3. Distance Scoring:

  • Touching Wall: If the distance is near 0, the score is 1.0.
  • Far from Wall: As the distance approaches Scan Radius, the score drops to 0.0.
  • No Wall: If no walls are found within the radius, the score is 0.0.

Parameters

  • Scan Radius: The maximum distance from a wall the agent is allowed to be to receive any score.
  • Wall Mask: The LayerMask defining what counts as a "Wall" (usually Default, Static, or a specific Cover layer).

Use Cases

  • Indoor Movement: Keeps AI moving along the edges of corridors rather than the center.
  • Stealth: Spies/Assassins look smarter when sticking to the shadows at the edge of a room.
  • Cover Readiness: An agent hugging a wall is always closer to breaking line of sight than one standing 2 meters away from it.

Performance

Moderate. Uses OverlapSphere followed by ClosestPoint calculations. It is generally efficient enough for standard usage.

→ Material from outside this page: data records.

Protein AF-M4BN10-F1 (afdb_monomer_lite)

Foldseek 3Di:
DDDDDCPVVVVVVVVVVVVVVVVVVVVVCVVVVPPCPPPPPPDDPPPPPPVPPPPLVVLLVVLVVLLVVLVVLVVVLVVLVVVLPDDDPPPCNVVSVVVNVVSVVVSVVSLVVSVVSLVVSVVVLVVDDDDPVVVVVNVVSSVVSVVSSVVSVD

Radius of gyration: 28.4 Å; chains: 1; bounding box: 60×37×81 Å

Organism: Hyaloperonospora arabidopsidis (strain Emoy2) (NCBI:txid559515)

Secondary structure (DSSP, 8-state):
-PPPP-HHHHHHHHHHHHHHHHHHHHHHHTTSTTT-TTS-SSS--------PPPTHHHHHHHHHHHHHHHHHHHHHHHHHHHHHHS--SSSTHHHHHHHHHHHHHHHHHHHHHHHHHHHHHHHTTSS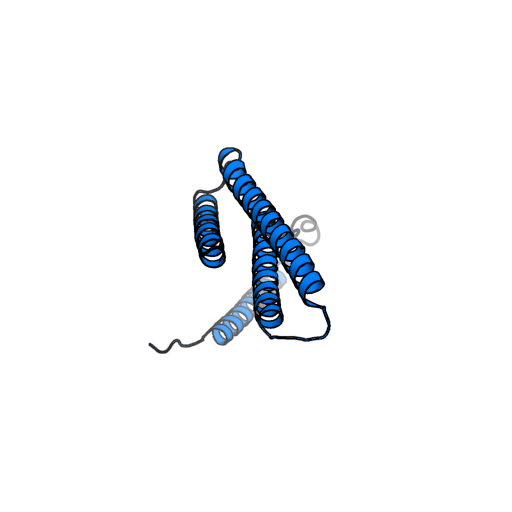S---HHHHHHHHHHHHHHHHHHHHHH-

pLDDT: mean 76.8, std 14.12, range [44.88, 93.56]

Sequence (154 aa):
MATRNLTRQFVQLRAQEKAKVLRRKNIVSHRHREEEKARHESVEQEVTSVAIAPGWVDVVNDTNRHVARIKEMMARLSTLHTSRLMVRFDGSESKYEQEIDDVTQEITDEFRCAEKGLRKMAHDDENMEFSAADAKTRQNVQSHWATALTDIAS

InterPro domains:
  IPR010989 SNARE [SSF47661] (54-152)

Structure (mmCIF, N/CA/C/O backbone):
data_AF-M4BN10-F1
#
_entry.id   AF-M4BN10-F1
#
loop_
_atom_site.group_PDB
_atom_site.id
_atom_site.type_symbol
_atom_site.label_atom_id
_atom_site.label_alt_id
_atom_site.label_comp_id
_atom_site.label_asym_id
_atom_site.label_entity_id
_atom_site.label_seq_id
_atom_site.pdbx_PDB_ins_code
_atom_site.Cartn_x
_atom_site.Cartn_y
_atom_site.Cartn_z
_atom_site.occupancy
_atom_site.B_iso_or_equiv
_atom_site.auth_seq_id
_atom_site.auth_comp_id
_atom_site.auth_asym_id
_atom_site.auth_atom_id
_atom_site.pdbx_PDB_model_num
ATOM 1 N N . MET A 1 1 ? -17.181 5.872 -26.113 1.00 54.25 1 MET A N 1
ATOM 2 C CA . MET A 1 1 ? -16.169 5.508 -27.131 1.00 54.25 1 MET A CA 1
ATOM 3 C C . MET A 1 1 ? -15.872 4.023 -27.002 1.00 54.25 1 MET A C 1
ATOM 5 O O . MET A 1 1 ? -15.557 3.596 -25.902 1.00 54.25 1 MET A O 1
ATOM 9 N N . ALA A 1 2 ? -16.022 3.234 -28.069 1.00 70.50 2 ALA A N 1
ATOM 10 C CA . ALA A 1 2 ? -15.698 1.805 -28.050 1.00 70.50 2 ALA A CA 1
ATOM 11 C C . ALA A 1 2 ? -14.240 1.598 -28.496 1.00 70.50 2 ALA A C 1
ATOM 13 O O . ALA A 1 2 ? -13.861 2.051 -29.575 1.00 70.50 2 ALA A O 1
ATOM 14 N N . THR A 1 3 ? -13.413 0.947 -27.676 1.00 85.56 3 THR A N 1
ATOM 15 C CA . THR A 1 3 ? -12.013 0.639 -28.008 1.00 85.56 3 THR A CA 1
ATOM 16 C C . THR A 1 3 ? -11.917 -0.749 -28.652 1.00 85.56 3 THR A C 1
ATOM 18 O O . THR A 1 3 ? -12.488 -1.722 -28.165 1.00 85.56 3 THR A O 1
ATOM 21 N N . ARG A 1 4 ? -11.209 -0.861 -29.786 1.00 88.69 4 ARG A N 1
ATOM 22 C CA . ARG A 1 4 ? -10.985 -2.136 -30.493 1.00 88.69 4 ARG A CA 1
ATOM 23 C C . ARG A 1 4 ? -9.639 -2.735 -30.083 1.00 88.69 4 ARG A C 1
ATOM 25 O O . ARG A 1 4 ? -8.607 -2.093 -30.255 1.00 88.69 4 ARG A O 1
ATOM 32 N N . ASN A 1 5 ? -9.632 -3.979 -29.603 1.00 88.12 5 ASN A N 1
ATOM 33 C CA . ASN A 1 5 ? -8.400 -4.688 -29.247 1.00 88.12 5 ASN A CA 1
ATOM 34 C C . ASN A 1 5 ? -7.778 -5.374 -30.481 1.00 88.12 5 ASN A C 1
ATOM 36 O O . ASN A 1 5 ? -8.390 -6.255 -31.083 1.00 88.12 5 ASN A O 1
ATOM 40 N N . LEU A 1 6 ? -6.564 -4.964 -30.863 1.00 91.88 6 LEU A N 1
ATOM 41 C CA . LEU A 1 6 ? -5.821 -5.491 -32.021 1.00 91.88 6 LEU A CA 1
ATOM 42 C C . LEU A 1 6 ? -4.573 -6.293 -31.625 1.00 91.88 6 LEU A C 1
ATOM 44 O O . LEU A 1 6 ? -3.831 -6.750 -32.496 1.00 91.88 6 LEU A O 1
ATOM 48 N N . THR A 1 7 ? -4.329 -6.492 -30.328 1.00 93.19 7 THR A N 1
ATOM 49 C CA . THR A 1 7 ? -3.077 -7.061 -29.810 1.00 93.19 7 THR A CA 1
ATOM 50 C C . THR A 1 7 ? -2.760 -8.414 -30.443 1.00 93.19 7 THR A C 1
ATOM 52 O O . THR A 1 7 ? -1.642 -8.644 -30.901 1.00 93.19 7 THR A O 1
ATOM 55 N N . ARG A 1 8 ? -3.763 -9.291 -30.569 1.00 89.62 8 ARG A N 1
ATOM 56 C CA . ARG A 1 8 ? -3.595 -10.623 -31.168 1.00 89.62 8 ARG A CA 1
ATOM 57 C C . ARG A 1 8 ? -3.158 -10.562 -32.635 1.00 89.62 8 ARG A C 1
ATOM 59 O O . ARG A 1 8 ? -2.279 -11.319 -33.042 1.00 89.62 8 ARG A O 1
ATOM 66 N N . GLN A 1 9 ? -3.740 -9.645 -33.410 1.00 90.69 9 GLN A N 1
ATOM 67 C CA . GLN A 1 9 ? -3.404 -9.460 -34.822 1.00 90.69 9 GLN A CA 1
ATOM 68 C C . GLN A 1 9 ? -1.964 -8.953 -34.979 1.00 90.69 9 GLN A C 1
ATOM 70 O O . GLN A 1 9 ? -1.209 -9.484 -35.791 1.00 90.69 9 GLN A O 1
ATOM 75 N N . PHE A 1 10 ? -1.551 -7.988 -34.152 1.00 92.88 10 PHE A N 1
ATOM 76 C CA . PHE A 1 10 ? -0.177 -7.484 -34.147 1.00 92.88 10 PHE A CA 1
ATOM 77 C C . PHE A 1 10 ? 0.849 -8.560 -33.776 1.00 92.88 10 PHE A C 1
ATOM 79 O O . PHE A 1 10 ? 1.885 -8.668 -34.432 1.00 92.88 10 PHE A O 1
ATOM 86 N N . VAL A 1 11 ? 0.566 -9.386 -32.764 1.00 93.56 11 VAL A N 1
ATOM 87 C CA . VAL A 1 11 ? 1.464 -10.481 -32.356 1.00 93.56 11 VAL A CA 1
ATOM 88 C C . VAL A 1 11 ? 1.652 -11.488 -33.492 1.00 93.56 11 VAL A C 1
ATOM 90 O O . VAL A 1 11 ? 2.782 -11.883 -33.785 1.00 93.56 11 VAL A O 1
ATOM 93 N N . GLN A 1 12 ? 0.568 -11.858 -34.178 1.00 90.69 12 GLN A N 1
ATOM 94 C CA . GLN A 1 12 ? 0.621 -12.794 -35.298 1.00 90.69 12 GLN A CA 1
ATOM 95 C C . GLN A 1 12 ? 1.441 -12.238 -36.470 1.00 90.69 12 GLN A C 1
ATOM 97 O O . GLN A 1 12 ? 2.306 -12.936 -37.000 1.00 90.69 12 GLN A O 1
ATOM 102 N N . LEU A 1 13 ? 1.222 -10.973 -36.840 1.00 92.94 13 LEU A N 1
ATOM 103 C CA . LEU A 1 13 ? 1.981 -10.310 -37.903 1.00 92.94 13 LEU A CA 1
ATOM 104 C C . LEU A 1 13 ? 3.469 -10.191 -37.549 1.00 92.94 13 LEU A C 1
ATOM 106 O O . LEU A 1 13 ? 4.327 -10.476 -38.384 1.00 92.94 13 LEU A O 1
ATOM 110 N N . ARG A 1 14 ? 3.796 -9.858 -36.293 1.00 91.44 14 ARG A N 1
ATOM 111 C CA . ARG A 1 14 ? 5.184 -9.788 -35.814 1.00 91.44 14 ARG A CA 1
ATOM 112 C C . ARG A 1 14 ? 5.889 -11.142 -35.902 1.00 91.44 14 ARG A C 1
ATOM 114 O O . ARG A 1 14 ? 7.046 -11.198 -36.316 1.00 91.44 14 ARG A O 1
ATOM 121 N N . ALA A 1 15 ? 5.211 -12.226 -35.527 1.00 89.19 15 ALA A N 1
ATOM 122 C CA . ALA A 1 15 ? 5.759 -13.577 -35.628 1.00 89.19 15 ALA A CA 1
ATOM 123 C C . ALA A 1 15 ? 6.003 -13.983 -37.092 1.00 89.19 15 ALA A C 1
ATOM 125 O O . ALA A 1 15 ? 7.060 -14.525 -37.420 1.00 89.19 15 ALA A O 1
ATOM 126 N N . GLN A 1 16 ? 5.061 -13.665 -37.984 1.00 87.00 16 GLN A N 1
ATOM 127 C CA . GLN A 1 16 ? 5.193 -13.932 -39.416 1.00 87.00 16 GLN A CA 1
ATOM 128 C C . GLN A 1 16 ? 6.348 -13.149 -40.051 1.00 87.00 16 GLN A C 1
ATOM 130 O O . GLN A 1 16 ? 7.101 -13.721 -40.839 1.00 87.00 16 GLN A O 1
ATOM 135 N N . GLU A 1 17 ? 6.531 -11.874 -39.700 1.00 84.25 17 GLU A N 1
ATOM 136 C CA . GLU A 1 17 ? 7.627 -11.067 -40.249 1.00 84.25 17 GLU A CA 1
ATOM 137 C C . GLU A 1 17 ? 8.992 -11.552 -39.750 1.00 84.25 17 GLU A C 1
ATOM 139 O O . GLU A 1 17 ? 9.910 -11.727 -40.552 1.00 84.25 17 GLU A O 1
ATOM 144 N N . LYS A 1 18 ? 9.108 -11.899 -38.459 1.00 82.06 18 LYS A N 1
ATOM 145 C CA . LYS A 1 18 ? 10.313 -12.554 -37.921 1.00 82.06 18 LYS A CA 1
ATOM 146 C C . LYS A 1 18 ? 10.642 -13.843 -38.682 1.00 82.06 18 LYS A C 1
ATOM 148 O O . LYS A 1 18 ? 11.789 -14.045 -39.074 1.00 82.06 18 LYS A O 1
ATOM 153 N N . ALA A 1 19 ? 9.642 -14.682 -38.961 1.00 81.38 19 ALA A N 1
ATOM 154 C CA . ALA A 1 19 ? 9.833 -15.909 -39.731 1.00 81.38 19 ALA A CA 1
ATOM 155 C C . ALA A 1 19 ? 10.281 -15.636 -41.182 1.00 81.38 19 ALA A C 1
ATOM 157 O O . ALA A 1 19 ? 11.134 -16.351 -41.707 1.00 81.38 19 ALA A O 1
ATOM 158 N N . LYS A 1 20 ? 9.758 -14.589 -41.835 1.00 81.75 20 LYS A N 1
ATOM 159 C CA . LYS A 1 20 ? 10.189 -14.177 -43.185 1.00 81.75 20 LYS A CA 1
ATOM 160 C C . LYS A 1 20 ? 11.622 -13.645 -43.203 1.00 81.75 20 LYS A C 1
ATOM 162 O O . LYS A 1 20 ? 12.374 -13.970 -44.120 1.00 81.75 20 LYS A O 1
ATOM 167 N N . VAL A 1 21 ? 12.010 -12.832 -42.221 1.00 80.88 21 VAL A N 1
ATOM 168 C CA . VAL A 1 21 ? 13.389 -12.332 -42.077 1.00 80.88 21 VAL A CA 1
ATOM 169 C C . VAL A 1 21 ? 14.361 -13.493 -41.856 1.00 80.88 21 VAL A C 1
ATOM 171 O O . VAL A 1 21 ? 15.370 -13.566 -42.552 1.00 80.88 21 VAL A O 1
ATOM 174 N N . LEU A 1 22 ? 14.019 -14.453 -40.990 1.00 75.00 22 LEU A N 1
ATOM 175 C CA . LEU A 1 22 ? 14.847 -15.638 -40.752 1.00 75.00 22 LEU A CA 1
ATOM 176 C C . LEU A 1 22 ? 14.999 -16.506 -42.012 1.00 75.00 22 LEU A C 1
ATOM 178 O O . LEU A 1 22 ? 16.103 -16.927 -42.345 1.00 75.00 22 LEU A O 1
ATOM 182 N N . ARG A 1 23 ? 13.911 -16.716 -42.769 1.00 76.12 23 ARG A N 1
ATOM 183 C CA . ARG A 1 23 ? 13.959 -17.427 -44.061 1.00 76.12 23 ARG A CA 1
ATOM 184 C C . ARG A 1 23 ? 14.865 -16.718 -45.070 1.00 76.12 23 ARG A C 1
ATOM 186 O O . ARG A 1 23 ? 15.666 -17.378 -45.720 1.00 76.12 23 ARG A O 1
ATOM 193 N N . ARG A 1 24 ? 14.782 -15.385 -45.173 1.00 75.94 24 ARG A N 1
ATOM 194 C CA . ARG A 1 24 ? 15.668 -14.585 -46.037 1.00 75.94 24 ARG A CA 1
ATOM 195 C C . ARG A 1 24 ? 17.137 -14.694 -45.604 1.00 75.94 24 ARG A C 1
ATOM 197 O O . ARG A 1 24 ? 17.982 -14.941 -46.458 1.00 75.94 24 ARG A O 1
ATOM 204 N N . LYS A 1 25 ? 17.433 -14.605 -44.299 1.00 72.31 25 LYS A N 1
ATOM 205 C CA . LYS A 1 25 ? 18.791 -14.776 -43.741 1.00 72.31 25 LYS A CA 1
ATOM 206 C C . LYS A 1 25 ? 19.361 -16.168 -44.055 1.00 72.31 25 LYS A C 1
ATOM 208 O O . LYS A 1 25 ? 20.499 -16.259 -44.499 1.00 72.31 25 LYS A O 1
ATOM 213 N N . ASN A 1 26 ? 18.556 -17.226 -43.928 1.00 67.19 26 ASN A N 1
ATOM 214 C CA . ASN A 1 26 ? 18.981 -18.600 -44.232 1.00 67.19 26 ASN A CA 1
ATOM 215 C C . ASN A 1 26 ? 19.218 -18.872 -45.730 1.00 67.19 26 ASN A C 1
ATOM 217 O O . ASN A 1 26 ? 20.049 -19.706 -46.078 1.00 67.19 26 ASN A O 1
ATOM 221 N N . ILE A 1 27 ? 18.500 -18.190 -46.627 1.00 65.56 27 ILE A N 1
ATOM 222 C CA . ILE A 1 27 ? 18.718 -18.314 -48.080 1.00 65.56 27 ILE A CA 1
ATOM 223 C C . ILE A 1 27 ? 20.009 -17.594 -48.492 1.00 65.56 27 ILE A C 1
ATOM 225 O O . ILE A 1 27 ? 20.764 -18.103 -49.317 1.00 65.56 27 ILE A O 1
ATOM 229 N N . VAL A 1 28 ? 20.289 -16.432 -47.894 1.00 60.88 28 VAL A N 1
ATOM 230 C CA . VAL A 1 28 ? 21.525 -15.674 -48.140 1.00 60.88 28 VAL A CA 1
ATOM 231 C C . VAL A 1 28 ? 22.743 -16.394 -47.547 1.00 60.88 28 VAL A C 1
ATOM 233 O O . VAL A 1 28 ? 23.783 -16.454 -48.199 1.00 60.88 28 VAL A O 1
ATOM 236 N N . SER A 1 29 ? 22.612 -17.034 -46.379 1.00 57.50 29 SER A N 1
ATOM 237 C CA . SER A 1 29 ? 23.706 -17.800 -45.764 1.00 57.50 29 SER A CA 1
ATOM 238 C C . SER A 1 29 ? 24.054 -19.090 -46.511 1.00 57.50 29 SER A C 1
ATOM 240 O O . SER A 1 29 ? 25.197 -19.530 -46.448 1.00 57.50 29 SER A O 1
ATOM 242 N N . HIS A 1 30 ? 23.136 -19.665 -47.297 1.00 53.50 30 HIS A N 1
ATOM 243 C CA . HIS A 1 30 ? 23.446 -20.814 -48.156 1.00 53.50 30 HIS A CA 1
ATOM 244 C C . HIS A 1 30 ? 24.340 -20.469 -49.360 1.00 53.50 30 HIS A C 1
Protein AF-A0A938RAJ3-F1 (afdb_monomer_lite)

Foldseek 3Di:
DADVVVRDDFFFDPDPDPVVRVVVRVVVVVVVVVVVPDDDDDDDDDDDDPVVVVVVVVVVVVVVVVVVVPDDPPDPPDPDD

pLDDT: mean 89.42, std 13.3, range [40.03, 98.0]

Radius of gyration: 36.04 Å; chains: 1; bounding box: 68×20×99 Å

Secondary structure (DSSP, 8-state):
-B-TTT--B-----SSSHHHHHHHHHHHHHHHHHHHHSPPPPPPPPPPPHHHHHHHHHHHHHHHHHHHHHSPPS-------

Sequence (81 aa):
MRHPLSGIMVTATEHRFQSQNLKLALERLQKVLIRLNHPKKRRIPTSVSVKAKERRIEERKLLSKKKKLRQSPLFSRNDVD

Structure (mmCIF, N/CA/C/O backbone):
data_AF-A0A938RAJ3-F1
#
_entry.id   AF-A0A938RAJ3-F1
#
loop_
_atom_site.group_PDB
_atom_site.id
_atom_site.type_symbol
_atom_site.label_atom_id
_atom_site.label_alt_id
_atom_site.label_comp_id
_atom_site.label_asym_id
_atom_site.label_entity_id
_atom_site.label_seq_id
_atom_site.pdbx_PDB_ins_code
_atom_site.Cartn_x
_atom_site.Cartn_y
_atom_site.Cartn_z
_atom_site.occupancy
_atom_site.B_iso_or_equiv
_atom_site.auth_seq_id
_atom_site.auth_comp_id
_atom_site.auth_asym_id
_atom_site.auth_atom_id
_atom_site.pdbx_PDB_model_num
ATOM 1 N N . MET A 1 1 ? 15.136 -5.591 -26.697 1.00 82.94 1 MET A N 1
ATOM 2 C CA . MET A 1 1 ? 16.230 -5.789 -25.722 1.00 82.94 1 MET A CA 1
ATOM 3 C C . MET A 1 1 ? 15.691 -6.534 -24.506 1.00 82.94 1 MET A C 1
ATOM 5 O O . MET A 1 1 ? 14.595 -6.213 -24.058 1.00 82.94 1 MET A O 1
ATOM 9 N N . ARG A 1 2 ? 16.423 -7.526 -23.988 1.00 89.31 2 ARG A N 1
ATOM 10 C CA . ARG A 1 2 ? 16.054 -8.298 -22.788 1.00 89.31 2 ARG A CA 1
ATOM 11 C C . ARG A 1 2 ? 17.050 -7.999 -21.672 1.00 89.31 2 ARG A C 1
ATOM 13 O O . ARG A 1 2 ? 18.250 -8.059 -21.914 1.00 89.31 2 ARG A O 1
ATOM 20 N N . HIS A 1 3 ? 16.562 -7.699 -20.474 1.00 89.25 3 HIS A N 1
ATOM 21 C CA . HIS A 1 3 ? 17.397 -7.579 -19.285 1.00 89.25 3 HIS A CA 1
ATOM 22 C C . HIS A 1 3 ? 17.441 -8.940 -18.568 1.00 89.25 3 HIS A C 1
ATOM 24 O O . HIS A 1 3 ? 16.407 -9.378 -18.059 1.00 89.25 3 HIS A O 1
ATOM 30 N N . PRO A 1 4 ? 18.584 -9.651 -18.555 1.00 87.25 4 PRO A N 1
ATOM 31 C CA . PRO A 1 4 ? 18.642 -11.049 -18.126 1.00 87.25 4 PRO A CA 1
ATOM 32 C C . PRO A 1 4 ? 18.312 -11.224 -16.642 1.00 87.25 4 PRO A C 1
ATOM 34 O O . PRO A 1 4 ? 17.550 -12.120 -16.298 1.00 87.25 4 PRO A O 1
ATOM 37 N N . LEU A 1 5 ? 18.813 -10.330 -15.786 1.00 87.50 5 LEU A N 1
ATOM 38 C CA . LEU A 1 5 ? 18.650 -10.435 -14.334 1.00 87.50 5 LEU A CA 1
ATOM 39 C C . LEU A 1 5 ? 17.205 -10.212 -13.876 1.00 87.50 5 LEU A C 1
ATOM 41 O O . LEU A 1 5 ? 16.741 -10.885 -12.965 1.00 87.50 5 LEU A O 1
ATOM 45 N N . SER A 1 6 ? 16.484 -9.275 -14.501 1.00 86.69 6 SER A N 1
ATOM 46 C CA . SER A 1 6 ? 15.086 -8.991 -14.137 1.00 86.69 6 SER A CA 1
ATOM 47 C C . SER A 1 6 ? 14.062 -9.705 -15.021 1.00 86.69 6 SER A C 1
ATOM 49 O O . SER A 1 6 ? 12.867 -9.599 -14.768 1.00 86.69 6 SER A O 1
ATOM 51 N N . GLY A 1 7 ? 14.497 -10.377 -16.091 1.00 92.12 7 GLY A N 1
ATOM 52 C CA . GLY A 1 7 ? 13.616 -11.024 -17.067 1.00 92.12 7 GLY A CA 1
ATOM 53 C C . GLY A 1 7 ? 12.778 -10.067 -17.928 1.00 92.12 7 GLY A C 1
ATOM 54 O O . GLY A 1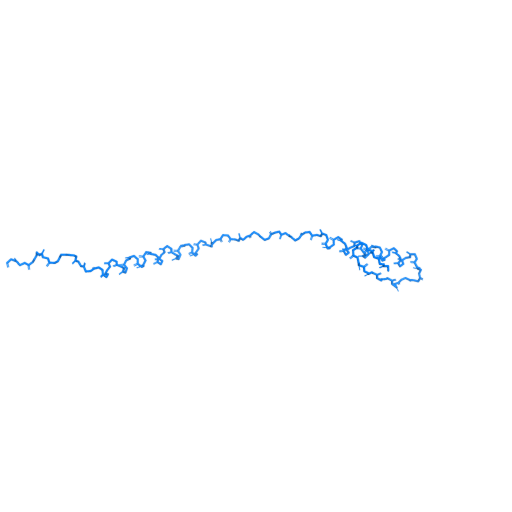 7 ? 11.980 -10.527 -18.740 1.00 92.12 7 GLY A O 1
ATOM 55 N N . ILE A 1 8 ? 12.952 -8.748 -17.794 1.00 93.38 8 ILE A N 1
ATOM 56 C CA . ILE A 1 8 ? 12.129 -7.742 -18.479 1.00 93.38 8 ILE A CA 1
ATOM 57 C C . ILE A 1 8 ? 12.539 -7.634 -19.949 1.00 93.38 8 ILE A C 1
ATOM 59 O O . ILE A 1 8 ? 13.721 -7.492 -20.276 1.00 93.38 8 ILE A O 1
ATOM 63 N N . MET A 1 9 ? 11.550 -7.650 -20.841 1.00 93.50 9 MET A N 1
ATOM 64 C CA . MET A 1 9 ? 11.732 -7.435 -22.273 1.00 93.50 9 MET A CA 1
ATOM 65 C C . MET A 1 9 ? 11.140 -6.087 -22.681 1.00 93.50 9 MET A C 1
ATOM 67 O O . MET A 1 9 ? 10.004 -5.774 -22.341 1.00 93.50 9 MET A O 1
ATOM 71 N N . VAL A 1 10 ? 11.915 -5.292 -23.418 1.00 92.19 10 VAL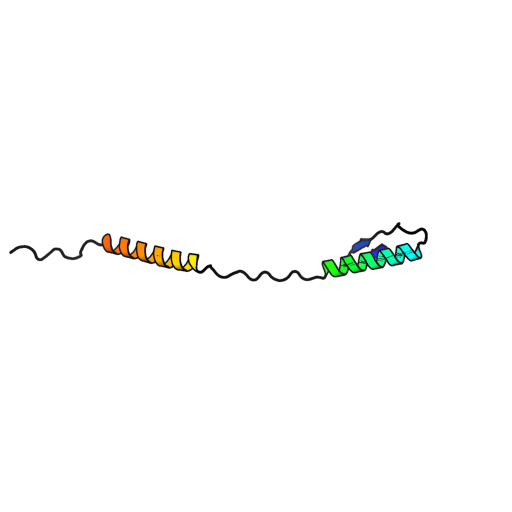 A N 1
ATOM 72 C CA . VAL A 1 10 ? 11.497 -3.982 -23.931 1.00 92.19 10 VAL A CA 1
ATOM 73 C C . VAL A 1 10 ? 11.762 -3.911 -25.428 1.00 92.19 10 VAL A C 1
ATOM 75 O O . VAL A 1 10 ? 12.841 -4.290 -25.897 1.00 92.19 10 VAL A O 1
ATOM 78 N N . THR A 1 11 ? 10.794 -3.397 -26.181 1.00 93.00 11 THR A N 1
ATOM 79 C CA . THR A 1 11 ? 10.888 -3.170 -27.627 1.00 93.00 11 THR A CA 1
ATOM 80 C C . THR A 1 11 ? 10.818 -1.675 -27.954 1.00 93.00 11 THR A C 1
ATOM 82 O O . THR A 1 11 ? 10.180 -0.884 -27.252 1.00 93.00 11 THR A O 1
ATOM 85 N N . ALA A 1 12 ? 11.531 -1.278 -29.008 1.00 94.56 12 ALA A N 1
ATOM 86 C CA . ALA A 1 12 ? 11.550 0.078 -29.548 1.00 94.56 12 ALA A CA 1
ATOM 87 C C . ALA A 1 12 ? 11.767 -0.003 -31.067 1.00 94.56 12 ALA A C 1
ATOM 89 O O . ALA A 1 12 ? 12.769 -0.561 -31.513 1.00 94.56 12 ALA A O 1
ATOM 90 N N . THR A 1 13 ? 10.811 0.511 -31.839 1.00 93.44 13 THR A N 1
ATOM 91 C CA . THR A 1 13 ? 10.769 0.445 -33.316 1.00 93.44 13 THR A CA 1
ATOM 92 C C . THR A 1 13 ? 10.360 1.791 -33.923 1.00 93.44 13 THR A C 1
ATOM 94 O O . THR A 1 13 ? 9.776 1.846 -34.997 1.00 93.44 13 THR A O 1
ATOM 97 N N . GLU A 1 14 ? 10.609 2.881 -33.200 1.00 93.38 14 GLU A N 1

Scorer: Zone Control (LOS)

ZoneControlScorerSO is a strategic scorer designed for defensive or "Overwatch" roles. Unlike ObjectiveProximityScorer (which simply pulls the agent *physically close* to an objective), this scorer rewards positions that maintain a clear Line of Sight (LOS) to the objective, allowing the AI to guard it effectively from a distance.

How It Works

This scorer evaluates the tactical value of a spot based on its ability to "see" a key location.

1. Identify Target: It searches the ObjectiveService for a valid objective. (Currently, it defaults to the first active objective found, but supports ID filtering).

2. Distance Check: It first verifies if the candidate spot is within the Max Control Distance of the objective. If the spot is too far away to effectively guard the point, it is disqualified (Score 0.0).

3. Visibility Check: It performs a Physics Raycast from the candidate spot's eye position to the center of the objective.

4. Score:

  • 1.0 (High Value): If the raycast has a clear line of sight to the objective.
  • 0.0 (Disqualified): If the view is blocked by a wall or obstacle.

Parameters

  • Target Objective ID: An integer ID used to filter which specific objective to watch (matching your ObjectiveService IDs).
  • Max Control Distance: The maximum range (in meters) from which the AI is allowed to guard the point.

Use Cases

  • King of the Hill: AI defenders will find spots like balconies or windows that overlook the capture point, rather than standing directly inside the capture zone where they are vulnerable to grenades.
  • Sniper Overwatch: Forces sniper units to find high-visibility lines of sight on key choke points.

Performance and Dependencies

  • Thread Safety: Main Thread Only. It relies on the ObjectiveService, which is likely not thread-safe.
  • Cost: Moderate. Performs one Physics Raycast per candidate spot within range.